TASK OBJECTIVE: After reading the data below, copy out every line that contains the word "gyration".

[Items listed in a dataset]
--- START ---

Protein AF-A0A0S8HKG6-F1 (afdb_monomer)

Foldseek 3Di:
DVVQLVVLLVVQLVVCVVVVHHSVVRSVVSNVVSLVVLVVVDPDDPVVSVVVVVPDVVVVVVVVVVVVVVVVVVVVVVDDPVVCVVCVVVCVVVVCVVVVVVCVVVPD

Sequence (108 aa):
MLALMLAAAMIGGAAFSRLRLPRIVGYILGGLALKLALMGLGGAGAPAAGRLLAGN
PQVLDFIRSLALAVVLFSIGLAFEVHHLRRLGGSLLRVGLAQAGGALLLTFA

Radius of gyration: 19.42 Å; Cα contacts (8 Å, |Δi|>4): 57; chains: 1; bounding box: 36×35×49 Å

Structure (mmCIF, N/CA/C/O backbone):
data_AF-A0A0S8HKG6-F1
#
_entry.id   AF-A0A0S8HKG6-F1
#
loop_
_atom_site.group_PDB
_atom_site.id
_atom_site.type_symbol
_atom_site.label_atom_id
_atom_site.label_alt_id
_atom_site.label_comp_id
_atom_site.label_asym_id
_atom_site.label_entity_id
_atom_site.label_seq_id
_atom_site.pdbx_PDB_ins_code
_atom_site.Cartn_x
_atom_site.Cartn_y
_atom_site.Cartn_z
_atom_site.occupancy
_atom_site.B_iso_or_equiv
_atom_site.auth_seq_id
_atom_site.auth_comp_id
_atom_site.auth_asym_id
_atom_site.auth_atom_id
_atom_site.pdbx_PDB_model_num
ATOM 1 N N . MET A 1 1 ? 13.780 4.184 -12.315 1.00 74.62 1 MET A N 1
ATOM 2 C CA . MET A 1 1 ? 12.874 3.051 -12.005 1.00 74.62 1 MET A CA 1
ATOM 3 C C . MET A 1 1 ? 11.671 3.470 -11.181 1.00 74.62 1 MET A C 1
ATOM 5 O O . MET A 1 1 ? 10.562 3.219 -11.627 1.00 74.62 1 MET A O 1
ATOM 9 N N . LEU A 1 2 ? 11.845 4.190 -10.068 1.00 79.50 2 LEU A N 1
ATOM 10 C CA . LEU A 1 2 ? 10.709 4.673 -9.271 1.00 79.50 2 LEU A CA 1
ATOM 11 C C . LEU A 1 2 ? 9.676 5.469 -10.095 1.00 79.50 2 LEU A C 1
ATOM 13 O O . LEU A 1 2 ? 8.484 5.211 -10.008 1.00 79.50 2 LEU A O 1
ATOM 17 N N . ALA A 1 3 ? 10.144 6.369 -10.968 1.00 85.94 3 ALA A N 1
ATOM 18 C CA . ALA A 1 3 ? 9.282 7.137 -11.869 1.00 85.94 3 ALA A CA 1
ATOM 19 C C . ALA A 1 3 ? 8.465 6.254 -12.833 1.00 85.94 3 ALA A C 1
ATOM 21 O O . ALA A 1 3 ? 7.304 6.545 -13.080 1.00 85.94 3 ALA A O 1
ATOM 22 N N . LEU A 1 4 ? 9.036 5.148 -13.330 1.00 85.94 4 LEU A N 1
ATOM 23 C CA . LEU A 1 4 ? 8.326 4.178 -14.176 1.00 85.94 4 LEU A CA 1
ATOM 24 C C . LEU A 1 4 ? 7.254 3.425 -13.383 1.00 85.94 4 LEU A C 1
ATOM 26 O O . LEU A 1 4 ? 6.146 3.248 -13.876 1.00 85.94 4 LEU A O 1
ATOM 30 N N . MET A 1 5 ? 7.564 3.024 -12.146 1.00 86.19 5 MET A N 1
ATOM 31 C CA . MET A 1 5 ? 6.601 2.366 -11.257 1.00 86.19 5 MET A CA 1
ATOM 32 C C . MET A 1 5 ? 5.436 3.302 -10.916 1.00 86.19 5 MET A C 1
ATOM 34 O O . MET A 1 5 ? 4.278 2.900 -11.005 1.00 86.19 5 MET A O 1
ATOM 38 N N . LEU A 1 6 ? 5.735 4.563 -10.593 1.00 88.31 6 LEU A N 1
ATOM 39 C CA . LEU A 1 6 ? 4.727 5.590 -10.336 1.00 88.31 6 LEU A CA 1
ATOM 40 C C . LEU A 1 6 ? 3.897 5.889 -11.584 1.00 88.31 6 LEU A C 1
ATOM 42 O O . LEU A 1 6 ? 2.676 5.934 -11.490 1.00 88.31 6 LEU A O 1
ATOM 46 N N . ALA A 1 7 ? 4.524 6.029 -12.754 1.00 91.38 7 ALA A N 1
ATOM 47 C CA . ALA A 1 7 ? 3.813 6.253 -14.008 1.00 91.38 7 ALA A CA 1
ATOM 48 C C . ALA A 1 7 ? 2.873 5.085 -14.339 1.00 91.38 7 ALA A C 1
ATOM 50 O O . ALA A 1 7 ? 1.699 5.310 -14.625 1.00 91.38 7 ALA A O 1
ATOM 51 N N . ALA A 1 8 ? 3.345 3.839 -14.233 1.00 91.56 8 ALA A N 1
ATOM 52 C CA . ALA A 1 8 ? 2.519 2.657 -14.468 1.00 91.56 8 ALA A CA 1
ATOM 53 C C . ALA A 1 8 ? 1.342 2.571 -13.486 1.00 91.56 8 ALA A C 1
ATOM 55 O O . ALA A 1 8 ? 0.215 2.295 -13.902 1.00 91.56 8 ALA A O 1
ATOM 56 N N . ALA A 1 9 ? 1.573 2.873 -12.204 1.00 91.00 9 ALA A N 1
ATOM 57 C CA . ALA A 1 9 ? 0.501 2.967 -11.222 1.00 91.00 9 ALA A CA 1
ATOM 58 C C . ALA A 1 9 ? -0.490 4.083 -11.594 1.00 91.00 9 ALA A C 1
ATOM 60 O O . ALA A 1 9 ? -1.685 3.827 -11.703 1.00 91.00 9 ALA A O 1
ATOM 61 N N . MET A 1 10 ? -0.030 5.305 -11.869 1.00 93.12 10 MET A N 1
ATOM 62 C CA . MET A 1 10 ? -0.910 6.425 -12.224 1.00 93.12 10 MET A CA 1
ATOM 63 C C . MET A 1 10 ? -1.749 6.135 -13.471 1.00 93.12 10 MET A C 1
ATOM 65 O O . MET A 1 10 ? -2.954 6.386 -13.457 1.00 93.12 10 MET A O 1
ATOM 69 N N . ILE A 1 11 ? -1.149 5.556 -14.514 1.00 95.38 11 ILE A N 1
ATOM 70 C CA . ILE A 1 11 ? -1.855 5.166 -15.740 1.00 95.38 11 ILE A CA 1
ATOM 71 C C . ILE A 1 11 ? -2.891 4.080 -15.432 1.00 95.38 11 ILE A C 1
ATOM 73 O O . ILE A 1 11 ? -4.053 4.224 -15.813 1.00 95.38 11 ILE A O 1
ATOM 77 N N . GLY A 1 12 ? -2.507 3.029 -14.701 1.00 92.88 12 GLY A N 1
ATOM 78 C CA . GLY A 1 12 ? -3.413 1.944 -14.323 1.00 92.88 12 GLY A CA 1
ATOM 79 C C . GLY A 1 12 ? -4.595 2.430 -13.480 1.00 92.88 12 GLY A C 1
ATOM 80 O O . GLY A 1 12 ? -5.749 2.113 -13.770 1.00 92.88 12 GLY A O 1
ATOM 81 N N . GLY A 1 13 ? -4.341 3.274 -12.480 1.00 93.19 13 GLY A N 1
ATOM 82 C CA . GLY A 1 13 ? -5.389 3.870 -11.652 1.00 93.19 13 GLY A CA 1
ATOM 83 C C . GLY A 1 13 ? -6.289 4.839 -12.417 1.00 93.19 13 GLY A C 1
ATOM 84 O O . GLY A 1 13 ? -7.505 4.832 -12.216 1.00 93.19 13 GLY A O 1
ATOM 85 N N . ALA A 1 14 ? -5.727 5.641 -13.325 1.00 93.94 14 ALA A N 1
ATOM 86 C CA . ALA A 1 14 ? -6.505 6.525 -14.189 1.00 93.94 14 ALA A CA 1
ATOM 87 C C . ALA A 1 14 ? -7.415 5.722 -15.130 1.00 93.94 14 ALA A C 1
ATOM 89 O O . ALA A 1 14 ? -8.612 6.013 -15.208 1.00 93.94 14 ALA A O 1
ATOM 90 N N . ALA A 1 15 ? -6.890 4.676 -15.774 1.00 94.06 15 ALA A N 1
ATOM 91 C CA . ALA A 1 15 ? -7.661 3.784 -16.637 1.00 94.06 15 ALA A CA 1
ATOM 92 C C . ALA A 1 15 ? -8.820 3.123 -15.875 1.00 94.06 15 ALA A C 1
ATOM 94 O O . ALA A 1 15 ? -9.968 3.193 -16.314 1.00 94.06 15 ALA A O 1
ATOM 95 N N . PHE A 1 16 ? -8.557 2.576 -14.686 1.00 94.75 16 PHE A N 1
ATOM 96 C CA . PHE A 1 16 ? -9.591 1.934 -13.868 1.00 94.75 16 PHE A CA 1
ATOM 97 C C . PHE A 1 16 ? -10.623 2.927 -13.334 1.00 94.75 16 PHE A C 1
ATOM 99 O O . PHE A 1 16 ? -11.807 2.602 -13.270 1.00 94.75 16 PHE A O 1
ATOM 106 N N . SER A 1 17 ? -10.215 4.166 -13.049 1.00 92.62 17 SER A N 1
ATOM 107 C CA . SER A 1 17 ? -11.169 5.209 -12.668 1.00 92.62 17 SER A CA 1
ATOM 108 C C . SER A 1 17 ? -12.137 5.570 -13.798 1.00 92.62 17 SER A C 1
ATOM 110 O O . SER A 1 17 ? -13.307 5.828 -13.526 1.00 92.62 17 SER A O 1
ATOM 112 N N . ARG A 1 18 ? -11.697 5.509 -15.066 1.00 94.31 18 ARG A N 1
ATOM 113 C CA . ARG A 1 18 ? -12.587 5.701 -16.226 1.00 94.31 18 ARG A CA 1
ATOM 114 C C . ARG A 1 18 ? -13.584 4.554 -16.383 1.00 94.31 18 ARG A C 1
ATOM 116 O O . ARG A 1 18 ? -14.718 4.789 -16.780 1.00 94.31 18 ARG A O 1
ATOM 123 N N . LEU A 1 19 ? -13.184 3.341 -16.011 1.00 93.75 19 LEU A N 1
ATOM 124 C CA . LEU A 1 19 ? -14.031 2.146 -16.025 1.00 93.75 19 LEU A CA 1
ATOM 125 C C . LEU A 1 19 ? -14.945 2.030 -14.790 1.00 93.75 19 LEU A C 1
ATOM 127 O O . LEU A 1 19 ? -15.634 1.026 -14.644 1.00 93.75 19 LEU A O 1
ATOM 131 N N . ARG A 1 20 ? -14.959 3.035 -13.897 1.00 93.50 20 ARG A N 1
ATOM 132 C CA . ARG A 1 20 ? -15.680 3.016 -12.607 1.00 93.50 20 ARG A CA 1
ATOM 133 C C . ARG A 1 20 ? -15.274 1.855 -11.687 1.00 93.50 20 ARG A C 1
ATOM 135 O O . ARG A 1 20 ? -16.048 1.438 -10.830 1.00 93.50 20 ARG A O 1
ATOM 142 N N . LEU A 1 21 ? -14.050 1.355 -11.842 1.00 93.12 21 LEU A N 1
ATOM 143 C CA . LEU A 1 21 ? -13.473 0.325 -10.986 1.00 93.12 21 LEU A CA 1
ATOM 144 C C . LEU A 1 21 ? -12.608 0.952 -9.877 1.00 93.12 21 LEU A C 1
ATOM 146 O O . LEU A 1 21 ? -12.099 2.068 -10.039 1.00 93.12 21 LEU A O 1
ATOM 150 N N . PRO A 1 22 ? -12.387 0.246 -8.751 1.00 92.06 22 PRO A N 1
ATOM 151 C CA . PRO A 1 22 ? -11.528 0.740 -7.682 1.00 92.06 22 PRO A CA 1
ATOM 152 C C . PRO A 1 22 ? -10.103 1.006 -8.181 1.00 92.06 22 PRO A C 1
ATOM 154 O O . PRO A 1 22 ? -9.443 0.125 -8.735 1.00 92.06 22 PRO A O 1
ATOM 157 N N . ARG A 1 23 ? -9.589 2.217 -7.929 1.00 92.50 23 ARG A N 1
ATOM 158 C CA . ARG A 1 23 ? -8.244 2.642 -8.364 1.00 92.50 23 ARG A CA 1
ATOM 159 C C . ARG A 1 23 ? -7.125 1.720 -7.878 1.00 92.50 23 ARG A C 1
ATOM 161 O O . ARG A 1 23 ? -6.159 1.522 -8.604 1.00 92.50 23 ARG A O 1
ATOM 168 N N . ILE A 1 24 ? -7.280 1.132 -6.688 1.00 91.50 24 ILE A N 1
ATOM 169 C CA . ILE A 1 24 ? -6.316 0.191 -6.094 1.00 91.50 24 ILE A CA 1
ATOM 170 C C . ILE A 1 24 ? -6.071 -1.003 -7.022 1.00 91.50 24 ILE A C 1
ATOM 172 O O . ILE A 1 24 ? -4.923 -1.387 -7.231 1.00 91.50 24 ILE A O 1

--- END ---
--- START ---

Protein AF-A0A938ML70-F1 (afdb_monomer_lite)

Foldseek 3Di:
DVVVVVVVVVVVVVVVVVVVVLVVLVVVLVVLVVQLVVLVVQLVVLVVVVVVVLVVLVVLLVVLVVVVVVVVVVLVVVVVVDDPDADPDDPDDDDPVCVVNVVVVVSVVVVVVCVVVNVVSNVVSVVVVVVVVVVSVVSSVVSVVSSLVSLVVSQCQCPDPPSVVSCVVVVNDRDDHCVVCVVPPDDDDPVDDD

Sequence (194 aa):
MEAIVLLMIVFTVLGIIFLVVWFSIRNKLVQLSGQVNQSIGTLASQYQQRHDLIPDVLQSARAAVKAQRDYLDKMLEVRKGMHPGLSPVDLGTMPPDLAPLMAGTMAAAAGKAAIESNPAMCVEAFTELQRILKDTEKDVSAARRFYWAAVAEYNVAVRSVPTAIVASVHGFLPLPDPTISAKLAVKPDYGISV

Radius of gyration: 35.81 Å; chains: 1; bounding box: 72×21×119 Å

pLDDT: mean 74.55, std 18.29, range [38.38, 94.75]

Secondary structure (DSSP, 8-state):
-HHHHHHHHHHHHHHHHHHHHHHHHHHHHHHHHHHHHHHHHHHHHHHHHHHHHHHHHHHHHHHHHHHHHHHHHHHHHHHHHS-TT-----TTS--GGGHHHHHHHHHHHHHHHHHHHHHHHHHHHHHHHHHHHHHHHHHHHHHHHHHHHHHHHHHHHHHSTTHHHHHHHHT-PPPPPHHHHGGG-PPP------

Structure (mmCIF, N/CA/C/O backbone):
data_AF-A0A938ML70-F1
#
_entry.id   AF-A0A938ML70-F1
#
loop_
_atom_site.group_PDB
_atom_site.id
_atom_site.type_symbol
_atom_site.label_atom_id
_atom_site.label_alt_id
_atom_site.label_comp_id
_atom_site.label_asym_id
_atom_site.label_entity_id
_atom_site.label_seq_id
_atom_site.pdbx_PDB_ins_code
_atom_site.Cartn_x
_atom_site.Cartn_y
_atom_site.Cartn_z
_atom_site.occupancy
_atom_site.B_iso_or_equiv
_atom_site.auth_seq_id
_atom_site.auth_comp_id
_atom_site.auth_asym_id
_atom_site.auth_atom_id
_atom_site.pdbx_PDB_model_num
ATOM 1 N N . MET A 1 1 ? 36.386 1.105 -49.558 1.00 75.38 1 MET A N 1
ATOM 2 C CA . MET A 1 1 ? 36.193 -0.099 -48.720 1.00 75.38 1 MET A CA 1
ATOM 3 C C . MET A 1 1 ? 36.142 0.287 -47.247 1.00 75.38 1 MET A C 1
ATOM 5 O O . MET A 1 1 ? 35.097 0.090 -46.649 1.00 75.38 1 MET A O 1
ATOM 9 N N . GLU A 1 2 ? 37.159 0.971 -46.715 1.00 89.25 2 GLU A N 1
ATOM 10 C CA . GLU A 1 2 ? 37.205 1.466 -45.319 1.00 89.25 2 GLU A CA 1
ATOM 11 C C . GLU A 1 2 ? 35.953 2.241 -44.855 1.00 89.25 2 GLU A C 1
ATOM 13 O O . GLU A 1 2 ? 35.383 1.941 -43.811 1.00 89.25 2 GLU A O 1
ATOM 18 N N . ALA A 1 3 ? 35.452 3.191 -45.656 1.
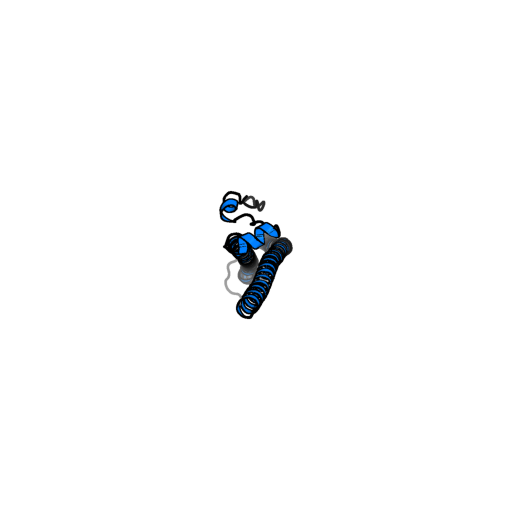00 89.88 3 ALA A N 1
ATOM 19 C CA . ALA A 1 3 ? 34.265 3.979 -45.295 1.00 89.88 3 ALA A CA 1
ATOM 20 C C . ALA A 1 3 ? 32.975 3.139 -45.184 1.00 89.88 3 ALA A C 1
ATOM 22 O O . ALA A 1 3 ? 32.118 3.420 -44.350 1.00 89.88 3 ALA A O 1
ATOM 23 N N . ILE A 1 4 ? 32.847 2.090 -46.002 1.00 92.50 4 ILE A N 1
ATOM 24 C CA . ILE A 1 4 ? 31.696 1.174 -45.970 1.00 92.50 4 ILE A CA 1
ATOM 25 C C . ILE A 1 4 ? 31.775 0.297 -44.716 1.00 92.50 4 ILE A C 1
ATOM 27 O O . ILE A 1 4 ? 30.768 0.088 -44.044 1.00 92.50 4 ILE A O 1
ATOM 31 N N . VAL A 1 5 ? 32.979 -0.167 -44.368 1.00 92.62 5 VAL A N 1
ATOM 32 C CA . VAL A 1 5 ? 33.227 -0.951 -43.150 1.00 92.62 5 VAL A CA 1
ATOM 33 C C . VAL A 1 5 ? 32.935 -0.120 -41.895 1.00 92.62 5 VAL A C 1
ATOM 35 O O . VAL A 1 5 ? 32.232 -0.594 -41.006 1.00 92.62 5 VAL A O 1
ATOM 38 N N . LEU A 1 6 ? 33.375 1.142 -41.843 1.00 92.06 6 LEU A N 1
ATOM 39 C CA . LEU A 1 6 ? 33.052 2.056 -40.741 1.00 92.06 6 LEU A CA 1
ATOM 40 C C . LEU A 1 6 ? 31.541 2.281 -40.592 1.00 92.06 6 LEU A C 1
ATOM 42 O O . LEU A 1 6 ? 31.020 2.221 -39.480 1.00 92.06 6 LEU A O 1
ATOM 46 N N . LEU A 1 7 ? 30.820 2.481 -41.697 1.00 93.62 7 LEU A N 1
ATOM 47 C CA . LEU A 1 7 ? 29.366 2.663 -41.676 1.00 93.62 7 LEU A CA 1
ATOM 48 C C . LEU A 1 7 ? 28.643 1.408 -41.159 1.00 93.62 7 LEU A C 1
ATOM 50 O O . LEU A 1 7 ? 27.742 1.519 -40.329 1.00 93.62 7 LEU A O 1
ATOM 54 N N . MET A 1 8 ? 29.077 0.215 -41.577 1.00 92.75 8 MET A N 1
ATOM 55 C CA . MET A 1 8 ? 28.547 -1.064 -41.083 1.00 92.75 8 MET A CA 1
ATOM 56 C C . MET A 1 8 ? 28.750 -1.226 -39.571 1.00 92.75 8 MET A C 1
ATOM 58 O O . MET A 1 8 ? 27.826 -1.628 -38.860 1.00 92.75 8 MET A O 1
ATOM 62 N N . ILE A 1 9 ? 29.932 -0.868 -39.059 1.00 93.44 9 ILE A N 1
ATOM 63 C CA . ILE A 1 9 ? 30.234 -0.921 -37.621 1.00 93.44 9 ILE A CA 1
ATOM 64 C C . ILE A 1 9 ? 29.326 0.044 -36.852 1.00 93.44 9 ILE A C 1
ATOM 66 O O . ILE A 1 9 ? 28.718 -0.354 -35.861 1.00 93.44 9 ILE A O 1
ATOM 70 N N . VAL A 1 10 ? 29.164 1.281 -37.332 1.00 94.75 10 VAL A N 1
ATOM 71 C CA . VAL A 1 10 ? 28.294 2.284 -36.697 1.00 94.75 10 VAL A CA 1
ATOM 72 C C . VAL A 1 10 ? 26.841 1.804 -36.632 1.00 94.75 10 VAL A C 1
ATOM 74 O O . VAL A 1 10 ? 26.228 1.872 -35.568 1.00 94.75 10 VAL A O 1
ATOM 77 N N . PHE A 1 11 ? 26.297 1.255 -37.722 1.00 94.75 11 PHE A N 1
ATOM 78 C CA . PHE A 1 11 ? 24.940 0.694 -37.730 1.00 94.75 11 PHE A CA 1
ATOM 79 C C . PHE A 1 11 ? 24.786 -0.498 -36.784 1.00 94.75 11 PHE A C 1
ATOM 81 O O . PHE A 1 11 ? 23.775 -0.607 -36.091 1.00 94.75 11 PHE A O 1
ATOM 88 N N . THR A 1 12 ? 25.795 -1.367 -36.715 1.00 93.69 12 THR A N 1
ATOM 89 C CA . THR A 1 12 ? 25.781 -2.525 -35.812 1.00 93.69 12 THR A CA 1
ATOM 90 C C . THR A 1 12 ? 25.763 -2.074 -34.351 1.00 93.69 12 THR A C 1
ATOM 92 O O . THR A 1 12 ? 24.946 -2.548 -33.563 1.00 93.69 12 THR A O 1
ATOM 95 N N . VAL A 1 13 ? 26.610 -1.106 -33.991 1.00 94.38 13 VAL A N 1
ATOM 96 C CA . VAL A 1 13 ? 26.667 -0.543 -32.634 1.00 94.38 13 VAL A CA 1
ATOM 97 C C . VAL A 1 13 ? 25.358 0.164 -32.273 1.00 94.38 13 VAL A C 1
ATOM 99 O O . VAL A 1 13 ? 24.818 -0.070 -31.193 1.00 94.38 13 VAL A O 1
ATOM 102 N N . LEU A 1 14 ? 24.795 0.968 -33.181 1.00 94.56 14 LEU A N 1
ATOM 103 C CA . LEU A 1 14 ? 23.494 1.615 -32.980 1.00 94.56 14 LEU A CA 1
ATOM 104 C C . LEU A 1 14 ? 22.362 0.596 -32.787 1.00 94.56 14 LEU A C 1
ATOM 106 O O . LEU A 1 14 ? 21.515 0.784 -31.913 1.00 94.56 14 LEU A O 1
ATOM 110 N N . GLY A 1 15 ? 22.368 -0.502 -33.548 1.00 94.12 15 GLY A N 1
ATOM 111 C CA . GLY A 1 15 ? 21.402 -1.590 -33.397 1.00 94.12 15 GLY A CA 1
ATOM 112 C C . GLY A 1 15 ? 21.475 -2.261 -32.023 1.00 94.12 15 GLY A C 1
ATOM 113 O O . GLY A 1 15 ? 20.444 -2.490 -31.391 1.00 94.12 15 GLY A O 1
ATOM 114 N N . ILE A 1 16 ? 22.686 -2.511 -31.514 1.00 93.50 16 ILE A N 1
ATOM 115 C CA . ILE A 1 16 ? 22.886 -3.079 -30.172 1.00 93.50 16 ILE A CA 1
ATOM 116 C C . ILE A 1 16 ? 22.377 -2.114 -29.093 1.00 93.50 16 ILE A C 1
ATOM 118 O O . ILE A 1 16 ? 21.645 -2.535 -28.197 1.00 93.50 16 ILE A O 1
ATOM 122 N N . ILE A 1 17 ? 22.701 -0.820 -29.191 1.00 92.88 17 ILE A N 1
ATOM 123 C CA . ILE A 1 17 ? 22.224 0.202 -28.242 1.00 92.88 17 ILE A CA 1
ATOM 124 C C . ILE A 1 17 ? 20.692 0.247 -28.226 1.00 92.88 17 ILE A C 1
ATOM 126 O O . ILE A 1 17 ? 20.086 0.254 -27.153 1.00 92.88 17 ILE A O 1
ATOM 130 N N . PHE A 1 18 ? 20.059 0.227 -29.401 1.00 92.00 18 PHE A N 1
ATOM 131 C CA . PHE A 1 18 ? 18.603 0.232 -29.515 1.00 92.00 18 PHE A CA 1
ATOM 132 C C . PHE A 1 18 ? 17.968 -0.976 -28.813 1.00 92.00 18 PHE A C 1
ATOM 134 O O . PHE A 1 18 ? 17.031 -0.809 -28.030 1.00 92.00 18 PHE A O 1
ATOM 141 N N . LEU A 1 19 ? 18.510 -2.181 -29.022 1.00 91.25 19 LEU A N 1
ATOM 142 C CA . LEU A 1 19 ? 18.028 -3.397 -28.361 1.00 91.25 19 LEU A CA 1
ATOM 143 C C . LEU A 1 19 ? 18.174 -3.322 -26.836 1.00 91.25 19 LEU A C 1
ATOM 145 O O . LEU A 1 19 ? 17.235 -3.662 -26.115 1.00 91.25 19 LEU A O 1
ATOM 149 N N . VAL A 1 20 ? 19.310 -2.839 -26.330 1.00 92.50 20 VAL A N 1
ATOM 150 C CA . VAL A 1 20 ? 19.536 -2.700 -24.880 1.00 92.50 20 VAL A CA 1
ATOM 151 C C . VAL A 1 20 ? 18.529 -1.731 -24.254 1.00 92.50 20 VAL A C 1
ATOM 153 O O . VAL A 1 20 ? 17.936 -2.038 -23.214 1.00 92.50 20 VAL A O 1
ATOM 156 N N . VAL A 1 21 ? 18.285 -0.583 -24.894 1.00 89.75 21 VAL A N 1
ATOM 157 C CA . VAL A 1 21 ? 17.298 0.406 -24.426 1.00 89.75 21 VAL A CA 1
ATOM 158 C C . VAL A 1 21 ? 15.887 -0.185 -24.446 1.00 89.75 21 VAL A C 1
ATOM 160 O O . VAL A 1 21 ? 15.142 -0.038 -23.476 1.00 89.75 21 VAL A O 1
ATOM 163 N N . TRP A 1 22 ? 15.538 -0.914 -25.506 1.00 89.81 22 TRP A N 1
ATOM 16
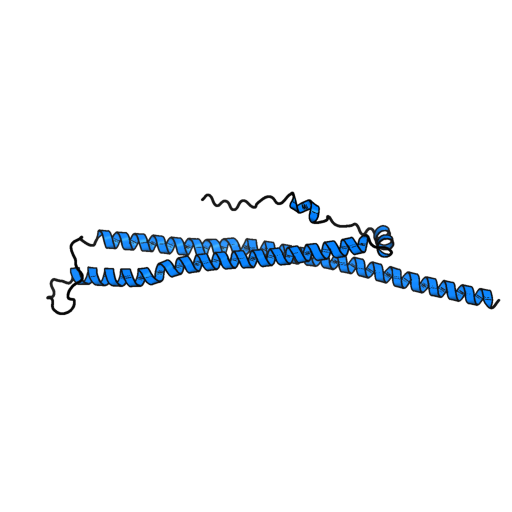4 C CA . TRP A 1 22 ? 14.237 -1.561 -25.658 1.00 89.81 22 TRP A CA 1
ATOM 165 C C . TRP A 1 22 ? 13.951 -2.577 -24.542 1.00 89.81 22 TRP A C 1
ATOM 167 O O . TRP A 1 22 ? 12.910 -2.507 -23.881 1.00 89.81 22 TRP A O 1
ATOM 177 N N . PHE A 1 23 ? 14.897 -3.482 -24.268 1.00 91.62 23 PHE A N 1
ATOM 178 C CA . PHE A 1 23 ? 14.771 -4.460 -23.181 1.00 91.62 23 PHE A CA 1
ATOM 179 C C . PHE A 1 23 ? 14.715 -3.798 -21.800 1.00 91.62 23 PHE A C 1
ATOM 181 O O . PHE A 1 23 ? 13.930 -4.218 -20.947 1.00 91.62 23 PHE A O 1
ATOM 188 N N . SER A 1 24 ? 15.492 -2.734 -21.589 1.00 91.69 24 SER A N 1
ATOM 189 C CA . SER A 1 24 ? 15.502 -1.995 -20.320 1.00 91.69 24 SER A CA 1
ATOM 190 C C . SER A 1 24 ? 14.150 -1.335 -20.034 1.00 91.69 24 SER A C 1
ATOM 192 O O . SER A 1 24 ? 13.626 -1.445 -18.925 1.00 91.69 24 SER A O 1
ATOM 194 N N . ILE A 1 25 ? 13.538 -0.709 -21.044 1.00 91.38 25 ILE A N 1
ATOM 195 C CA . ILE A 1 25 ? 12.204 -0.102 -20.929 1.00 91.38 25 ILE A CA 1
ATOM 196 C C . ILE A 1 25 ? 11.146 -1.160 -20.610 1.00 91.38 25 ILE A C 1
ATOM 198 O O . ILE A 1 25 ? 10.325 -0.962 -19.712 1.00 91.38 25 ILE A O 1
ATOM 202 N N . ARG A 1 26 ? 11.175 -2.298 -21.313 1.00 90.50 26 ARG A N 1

--- END ---

RESPONSE BELOW:
Radius of gyration: 19.42 Å; Cα contacts (8 Å, |Δi|>4): 57; chains: 1; bounding box: 36×35×49 Å
Radius of gyration: 35.81 Å; chains: 1; bounding box: 72×21×119 Å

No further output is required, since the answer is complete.